# Drucken über Samba geht nicht



## kurschel (14. Mai 2004)

Guten Tag!

Hier mein kleines Problem, mit dem ich nun schon seit drei Tagen beschäftigt bin! Ich möchte meinen Epson Stylus C82 über Samba an Windows freigeben.
Versionen:Win XP; SuSE 8.0; Samba 2.2.3a;
Den Drucker hab ich über Turboprint installiert und er druckt sogar (über die Linuxkiste)

Erste frage: Zusätzlich läuft LPD, ist das richtig und stimmt dann der Eintrag BSD in der smb.conf in bezug auf turboprint?

Ansonsten denke ich das ich die smb.conf richtig konfiguriert habe. Netzlaufwerke funktionieren und den Drucker sehe ich auch!
Allerdings, und da ist der Haken, erscheint dann bei Win XP "Zugriff verweigert keine Verbindung möglich"

Hab ihn dann mal als lokalen Drucker auf Windows XP installiert über "Local Port", da bleibt zumindest mal die oben genannte Fehlermeldung weg! Drucken geht allerdings auch net!

Spoolverzeichnis ist auf 777 (setzt er allerdings bei einem restart von lpd wieder zurück (auch so was, was ich net versteh und gern abstellen würde))

Firewall: Port 515 ist frei! Falls ich das überhaupt brauche!

Hab das ganze übrigens auch mit CUPS probiert, ging auch nicht.

Bitte sagt mir was ich vergessen habe zu konfigurieren.
z.B. in: lpd.conf; lpd.perms; hosts.lpd ....

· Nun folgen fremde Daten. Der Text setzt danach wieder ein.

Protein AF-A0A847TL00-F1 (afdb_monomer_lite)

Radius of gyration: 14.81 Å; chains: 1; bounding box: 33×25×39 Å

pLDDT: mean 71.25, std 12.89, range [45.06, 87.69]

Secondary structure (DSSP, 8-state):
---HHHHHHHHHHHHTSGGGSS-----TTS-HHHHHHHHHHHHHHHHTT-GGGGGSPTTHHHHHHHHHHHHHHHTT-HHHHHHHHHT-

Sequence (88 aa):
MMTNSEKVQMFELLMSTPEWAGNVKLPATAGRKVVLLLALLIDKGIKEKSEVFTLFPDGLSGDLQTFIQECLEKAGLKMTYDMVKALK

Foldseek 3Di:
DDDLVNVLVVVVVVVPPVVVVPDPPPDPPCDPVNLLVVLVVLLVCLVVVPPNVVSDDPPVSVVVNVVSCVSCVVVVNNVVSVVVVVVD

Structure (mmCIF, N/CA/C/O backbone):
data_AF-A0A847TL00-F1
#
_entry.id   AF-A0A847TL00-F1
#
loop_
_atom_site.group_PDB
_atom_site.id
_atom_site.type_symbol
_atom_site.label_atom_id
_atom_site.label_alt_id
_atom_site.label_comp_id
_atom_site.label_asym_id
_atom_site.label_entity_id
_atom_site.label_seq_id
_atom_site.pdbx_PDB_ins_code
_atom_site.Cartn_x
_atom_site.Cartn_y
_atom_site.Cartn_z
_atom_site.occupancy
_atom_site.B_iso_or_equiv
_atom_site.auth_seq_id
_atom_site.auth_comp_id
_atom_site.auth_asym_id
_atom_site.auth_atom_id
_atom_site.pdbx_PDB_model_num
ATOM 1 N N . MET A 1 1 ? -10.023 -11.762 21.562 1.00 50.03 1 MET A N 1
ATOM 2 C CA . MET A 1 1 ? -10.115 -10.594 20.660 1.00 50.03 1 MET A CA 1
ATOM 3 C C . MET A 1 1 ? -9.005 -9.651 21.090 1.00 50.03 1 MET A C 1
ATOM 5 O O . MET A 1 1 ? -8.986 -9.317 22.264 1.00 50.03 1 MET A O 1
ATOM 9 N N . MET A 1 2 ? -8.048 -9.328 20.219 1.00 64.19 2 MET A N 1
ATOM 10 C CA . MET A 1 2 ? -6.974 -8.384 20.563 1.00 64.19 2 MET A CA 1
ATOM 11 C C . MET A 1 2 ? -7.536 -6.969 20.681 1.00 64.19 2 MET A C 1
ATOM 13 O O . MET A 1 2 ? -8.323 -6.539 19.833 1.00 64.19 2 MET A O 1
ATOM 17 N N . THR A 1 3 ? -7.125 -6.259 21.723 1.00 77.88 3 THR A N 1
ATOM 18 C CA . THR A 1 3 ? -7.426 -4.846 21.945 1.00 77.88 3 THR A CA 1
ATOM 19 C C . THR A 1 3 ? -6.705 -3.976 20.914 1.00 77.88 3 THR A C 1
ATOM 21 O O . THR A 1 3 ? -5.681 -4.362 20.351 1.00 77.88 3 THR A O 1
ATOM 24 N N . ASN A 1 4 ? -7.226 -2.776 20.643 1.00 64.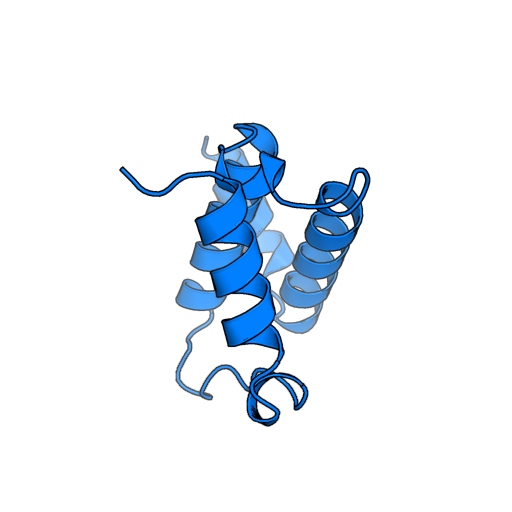81 4 ASN A N 1
ATOM 25 C CA . ASN A 1 4 ? -6.596 -1.868 19.677 1.00 64.81 4 ASN A CA 1
ATOM 26 C C . ASN A 1 4 ? -5.176 -1.458 20.096 1.00 64.81 4 ASN A C 1
ATOM 28 O O . ASN A 1 4 ? -4.314 -1.333 19.234 1.00 64.81 4 ASN A O 1
ATOM 32 N N . SER A 1 5 ? -4.911 -1.345 21.401 1.00 65.25 5 SER A N 1
ATOM 33 C CA . SER A 1 5 ? -3.564 -1.091 21.929 1.00 65.25 5 SER A CA 1
ATOM 34 C C . SER A 1 5 ? -2.589 -2.223 21.581 1.00 65.25 5 SER A C 1
ATOM 36 O O . SER A 1 5 ? -1.495 -1.972 21.084 1.00 65.25 5 SER A O 1
ATOM 38 N N . GLU A 1 6 ? -3.016 -3.482 21.734 1.00 65.56 6 GLU A N 1
ATOM 39 C CA . GLU A 1 6 ? -2.203 -4.651 21.366 1.00 65.56 6 GLU A CA 1
ATOM 40 C C . GLU A 1 6 ? -1.936 -4.715 19.853 1.00 65.56 6 GLU A C 1
ATOM 42 O O . GLU A 1 6 ? -0.840 -5.086 19.436 1.00 65.56 6 GLU A O 1
ATOM 47 N N . LYS A 1 7 ? -2.899 -4.301 19.016 1.00 61.75 7 LYS A N 1
ATOM 48 C CA . LYS A 1 7 ? -2.711 -4.219 17.556 1.00 61.75 7 LYS A CA 1
ATOM 49 C C . LYS A 1 7 ? -1.692 -3.140 17.165 1.00 61.75 7 LYS A C 1
ATOM 51 O O . LYS A 1 7 ? -0.867 -3.394 16.290 1.00 61.75 7 LYS A O 1
ATOM 56 N N . VAL A 1 8 ? -1.728 -1.968 17.808 1.00 65.69 8 VAL A N 1
ATOM 57 C CA . VAL A 1 8 ? -0.749 -0.885 17.580 1.00 65.69 8 VAL A CA 1
ATOM 58 C C . VAL A 1 8 ? 0.643 -1.320 18.026 1.00 65.69 8 VAL A C 1
ATOM 60 O O . VAL A 1 8 ? 1.587 -1.190 17.258 1.00 65.69 8 VAL A O 1
ATOM 63 N N . GLN A 1 9 ? 0.771 -1.923 19.211 1.00 63.69 9 GLN A N 1
ATOM 64 C CA . GLN A 1 9 ? 2.057 -2.415 19.712 1.00 63.69 9 GLN A CA 1
ATOM 65 C C . GLN A 1 9 ? 2.653 -3.507 18.820 1.00 63.69 9 GLN A C 1
ATOM 67 O O . GLN A 1 9 ? 3.853 -3.504 18.570 1.00 63.69 9 GLN A O 1
ATOM 72 N N . MET A 1 10 ? 1.836 -4.423 18.292 1.00 66.00 10 MET A N 1
ATOM 73 C CA . MET A 1 10 ? 2.307 -5.398 17.304 1.00 66.00 10 MET A CA 1
ATOM 74 C C . MET A 1 10 ? 2.718 -4.745 15.986 1.00 66.00 10 MET A C 1
ATOM 76 O O . MET A 1 10 ? 3.694 -5.181 15.384 1.00 66.00 10 MET A O 1
ATOM 80 N N . PHE A 1 11 ? 1.988 -3.727 15.528 1.00 61.22 11 PHE A N 1
ATOM 81 C CA . PHE A 1 11 ? 2.347 -2.982 14.325 1.00 61.22 11 PHE A CA 1
ATOM 82 C C . PHE A 1 11 ? 3.687 -2.258 14.503 1.00 61.22 11 PHE A C 1
ATOM 84 O O . PHE A 1 11 ? 4.575 -2.406 13.668 1.00 61.22 11 PHE A O 1
ATOM 91 N N . GLU A 1 12 ? 3.878 -1.557 15.621 1.00 61.00 12 GLU A N 1
ATOM 92 C CA . GLU A 1 12 ? 5.152 -0.924 15.966 1.00 61.00 12 GLU A CA 1
ATOM 93 C C . GLU A 1 12 ? 6.276 -1.953 16.109 1.00 61.00 12 GLU A C 1
ATOM 95 O O . GLU A 1 12 ? 7.363 -1.738 15.582 1.00 61.00 12 GLU A O 1
ATOM 100 N N . LEU A 1 13 ? 6.011 -3.107 16.729 1.00 64.31 13 LEU A N 1
ATOM 101 C CA . LEU A 1 13 ? 6.979 -4.196 16.860 1.00 64.31 13 LEU A CA 1
ATOM 102 C C . LEU A 1 13 ? 7.393 -4.758 15.486 1.00 64.31 13 LEU A C 1
ATOM 104 O O . LEU A 1 13 ? 8.584 -4.909 15.213 1.00 64.31 13 LEU A O 1
ATOM 108 N N . LEU A 1 14 ? 6.431 -5.004 14.591 1.00 56.31 14 LEU A N 1
ATOM 109 C CA . LEU A 1 14 ? 6.682 -5.449 13.214 1.00 56.31 14 LEU A CA 1
ATOM 110 C C . LEU A 1 14 ? 7.511 -4.418 12.435 1.00 56.31 14 LEU A C 1
ATOM 112 O O . LEU A 1 14 ? 8.462 -4.790 11.751 1.00 56.31 14 LEU A O 1
ATOM 116 N N . MET A 1 15 ? 7.206 -3.128 12.596 1.00 57.25 15 MET A N 1
ATOM 117 C CA . MET A 1 15 ? 7.918 -2.023 11.943 1.00 57.25 15 MET A CA 1
ATOM 118 C C . MET A 1 15 ? 9.287 -1.714 12.575 1.00 57.25 15 MET A C 1
ATOM 120 O O . MET A 1 15 ? 10.168 -1.191 11.898 1.00 57.25 15 MET A O 1
ATOM 124 N N . SER A 1 16 ? 9.492 -2.056 13.850 1.00 54.56 16 SER A N 1
ATOM 125 C CA . SER A 1 16 ? 10.769 -1.915 14.568 1.00 54.56 16 SER A CA 1
ATOM 126 C C . SER A 1 16 ? 11.784 -3.008 14.224 1.00 54.56 16 SER A C 1
ATOM 128 O O . SER A 1 16 ? 12.945 -2.925 14.626 1.00 54.56 16 SER A O 1
ATOM 130 N N . THR A 1 17 ? 11.372 -4.016 13.446 1.00 52.62 17 THR A N 1
ATOM 131 C CA . THR A 1 17 ? 12.293 -5.009 12.893 1.00 52.62 17 THR A CA 1
ATOM 132 C C . THR A 1 17 ? 13.132 -4.327 11.801 1.00 52.62 17 THR A C 1
ATOM 134 O O . THR A 1 17 ? 12.588 -3.941 10.763 1.00 52.62 17 THR A O 1
ATOM 137 N N . PRO A 1 18 ? 14.455 -4.166 11.992 1.00 50.91 18 PRO A N 1
ATOM 138 C CA . PRO A 1 18 ? 15.301 -3.320 11.142 1.00 50.91 18 PRO A CA 1
ATOM 139 C C . PRO A 1 18 ? 15.354 -3.755 9.667 1.00 50.91 18 PRO A C 1
ATOM 141 O O . PRO A 1 18 ? 15.723 -2.963 8.803 1.00 50.91 18 PRO A O 1
ATOM 144 N N . GLU A 1 19 ? 14.939 -4.983 9.352 1.00 50.69 19 GLU A N 1
ATOM 145 C CA . GLU A 1 19 ? 14.909 -5.514 7.986 1.00 50.69 19 GLU A CA 1
ATOM 146 C C . GLU A 1 19 ? 13.792 -4.927 7.101 1.00 50.69 19 GLU A C 1
ATOM 148 O O . GLU A 1 19 ? 13.885 -5.024 5.881 1.00 50.69 19 GLU A O 1
ATOM 153 N N . TRP A 1 20 ? 12.760 -4.285 7.666 1.00 47.78 20 TRP A N 1
ATOM 154 C CA . TRP A 1 20 ? 11.644 -3.721 6.880 1.00 47.78 20 TRP A CA 1
ATOM 155 C C . TRP A 1 20 ? 11.842 -2.247 6.498 1.00 47.78 20 TRP A C 1
ATOM 157 O O . TRP A 1 20 ? 11.164 -1.742 5.603 1.00 47.78 20 TRP A O 1
ATOM 167 N N . ALA A 1 21 ? 12.817 -1.568 7.113 1.00 45.06 21 ALA A N 1
ATOM 168 C CA . ALA A 1 21 ? 13.227 -0.211 6.745 1.00 45.06 21 ALA A CA 1
ATOM 169 C C . ALA A 1 21 ? 13.984 -0.160 5.401 1.00 45.06 21 ALA A C 1
ATOM 171 O O . ALA A 1 21 ? 14.128 0.901 4.793 1.00 45.06 21 ALA A O 1
ATOM 172 N N . GLY A 1 22 ? 14.472 -1.304 4.915 1.00 45.34 22 GLY A N 1
ATOM 173 C CA . GLY A 1 22 ? 15.197 -1.405 3.658 1.00 45.34 22 GLY A CA 1
ATOM 174 C C . GLY A 1 22 ? 14.295 -1.921 2.555 1.00 45.34 22 GLY A C 1
ATOM 175 O O . GLY A 1 22 ? 14.138 -3.127 2.458 1.00 45.34 22 GLY A O 1
ATOM 176 N N . ASN A 1 23 ? 13.758 -1.021 1.720 1.00 48.06 23 ASN A N 1
ATOM 177 C CA . ASN A 1 23 ? 13.127 -1.314 0.426 1.00 48.06 23 ASN A CA 1
ATOM 178 C C . ASN A 1 23 ? 12.384 -2.653 0.402 1.00 48.06 23 ASN A C 1
ATOM 180 O O . ASN A 1 23 ? 13.010 -3.663 0.078 1.00 48.06 23 ASN A O 1
ATOM 184 N N . VAL A 1 24 ? 11.070 -2.665 0.655 1.00 49.62 24 VAL A N 1
ATOM 185 C CA . VAL A 1 24 ? 10.218 -3.825 0.347 1.00 49.62 24 VAL A CA 1
ATOM 186 C C . VAL A 1 24 ? 10.421 -4.175 -1.131 1.00 49.62 24 VAL A C 1
ATOM 188 O O . VAL A 1 24 ? 9.767 -3.644 -2.029 1.00 49.62 24 VAL A O 1
ATOM 191 N N . LYS A 1 25 ? 11.402 -5.037 -1.404 1.00 47.75 25 LYS A N 1
ATOM 192 C CA . LYS A 1 25 ? 11.690 -5.570 -2.720 1.00 47.75 25 LYS A CA 1
ATOM 193 C C . LYS A 1 25 ? 10.631 -6.624 -2.901 1.00 47.75 25 LYS A C 1
ATOM 195 O O . LYS A 1 25 ? 10.795 -7.766 -2.480 1.00 47.75 25 LYS A O 1
ATOM 200 N N . LEU A 1 26 ? 9.520 -6.205 -3.501 1.00 49.78 26 LEU A N 1
ATOM 201 C CA . LEU A 1 26 ? 8.601 -7.139 -4.120 1.00 49.78 26 LEU A CA 1
ATOM 202 C C . LEU A 1 26 ? 9.469 -8.120 -4.920 1.00 49.78 26 LEU A C 1
ATOM 204 O O . LEU A 1 26 ? 10.294 -7.664 -5.724 1.00 49.78 26 LEU A O 1
ATOM 208 N N . PRO A 1 27 ? 9.381 -9.434 -4.652 1.00 50.25 27 PRO A N 1
ATOM 209 C CA . PRO A 1 27 ? 10.185 -10.397 -5.383 1.00 50.25 27 PRO A CA 1
ATOM 210 C C . PRO A 1 27 ? 9.939 -10.160 -6.874 1.00 50.25 27 PRO A C 1
ATOM 212 O O . PRO A 1 27 ? 8.825 -9.819 -7.261 1.00 50.25 27 PRO A O 1
ATOM 215 N N . ALA A 1 28 ? 10.949 -10.317 -7.732 1.00 51.09 28 ALA A N 1
ATOM 216 C CA . ALA A 1 28 ? 10.787 -10.081 -9.175 1.00 51.09 28 ALA A CA 1
ATOM 217 C C . ALA A 1 28 ? 9.646 -10.927 -9.798 1.00 51.09 28 ALA A C 1
ATOM 219 O O . ALA A 1 28 ? 9.157 -10.630 -10.886 1.00 51.09 28 ALA A O 1
ATOM 220 N N . THR A 1 29 ? 9.203 -11.965 -9.081 1.00 49.34 29 THR A N 1
ATOM 221 C CA . THR A 1 29 ? 8.072 -12.848 -9.380 1.00 49.34 29 THR A CA 1
ATOM 222 C C . THR A 1 29 ? 6.713 -12.362 -8.863 1.00 49.34 29 THR A C 1
ATOM 224 O O . THR A 1 29 ? 5.698 -12.967 -9.211 1.00 49.34 29 THR A O 1
ATOM 227 N N . ALA A 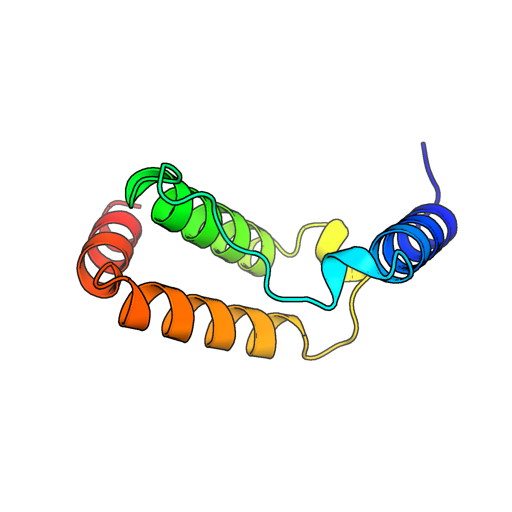1 30 ? 6.643 -11.285 -8.071 1.00 55.47 30 ALA A N 1
ATOM 228 C CA . ALA A 1 30 ? 5.402 -10.590 -7.743 1.00 55.47 30 ALA A CA 1
ATOM 229 C C . ALA A 1 30 ? 4.879 -9.941 -9.027 1.00 55.47 30 ALA A C 1
ATOM 231 O O . ALA A 1 30 ? 5.140 -8.781 -9.341 1.00 55.47 30 ALA A O 1
ATOM 232 N N . GLY A 1 31 ? 4.189 -10.750 -9.829 1.00 65.62 31 GLY A N 1
ATOM 233 C CA . GLY A 1 31 ? 3.687 -10.332 -11.122 1.00 65.62 31 GLY A CA 1
ATOM 234 C C . GLY A 1 31 ? 2.784 -9.112 -10.981 1.00 65.62 31 GLY A C 1
ATOM 235 O O . GLY A 1 31 ? 2.142 -8.906 -9.953 1.00 65.62 31 GLY A O 1
ATOM 236 N N . ARG A 1 32 ? 2.673 -8.338 -12.062 1.00 69.94 32 ARG A N 1
ATOM 237 C CA . ARG A 1 32 ? 1.788 -7.167 -12.196 1.00 69.94 32 ARG A CA 1
ATOM 238 C C . ARG A 1 32 ? 0.393 -7.359 -11.574 1.00 69.94 32 ARG A C 1
ATOM 240 O O . ARG A 1 32 ? -0.159 -6.428 -11.006 1.00 69.94 32 ARG A O 1
ATOM 247 N N . LYS A 1 33 ? -0.145 -8.584 -11.622 1.00 75.38 33 LYS A N 1
ATOM 248 C CA . LYS A 1 33 ? -1.413 -8.983 -10.988 1.00 75.38 33 LYS A CA 1
ATOM 249 C C . LYS A 1 33 ? -1.419 -8.829 -9.463 1.00 75.38 33 LYS A C 1
ATOM 251 O O . LYS A 1 33 ? -2.410 -8.362 -8.921 1.00 75.38 33 LYS A O 1
ATOM 256 N N . VAL A 1 34 ? -0.341 -9.212 -8.780 1.00 75.62 34 VAL A N 1
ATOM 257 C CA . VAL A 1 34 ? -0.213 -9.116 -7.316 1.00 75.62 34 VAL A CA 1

Noch was: Sobald ich einen Druckauftrag an meinen über den LocalPort konfigurierten Drucker schicke erscheint in der Logdatei "messages" folgende Zeile: lp[6760]:connection from 127.0.0.1. Drucke ich über den Drucker der über Netzwerk angebunden ist, erscheint hier pppd[515]:send und pppd[515]:rcvd

mfg  Kai


----------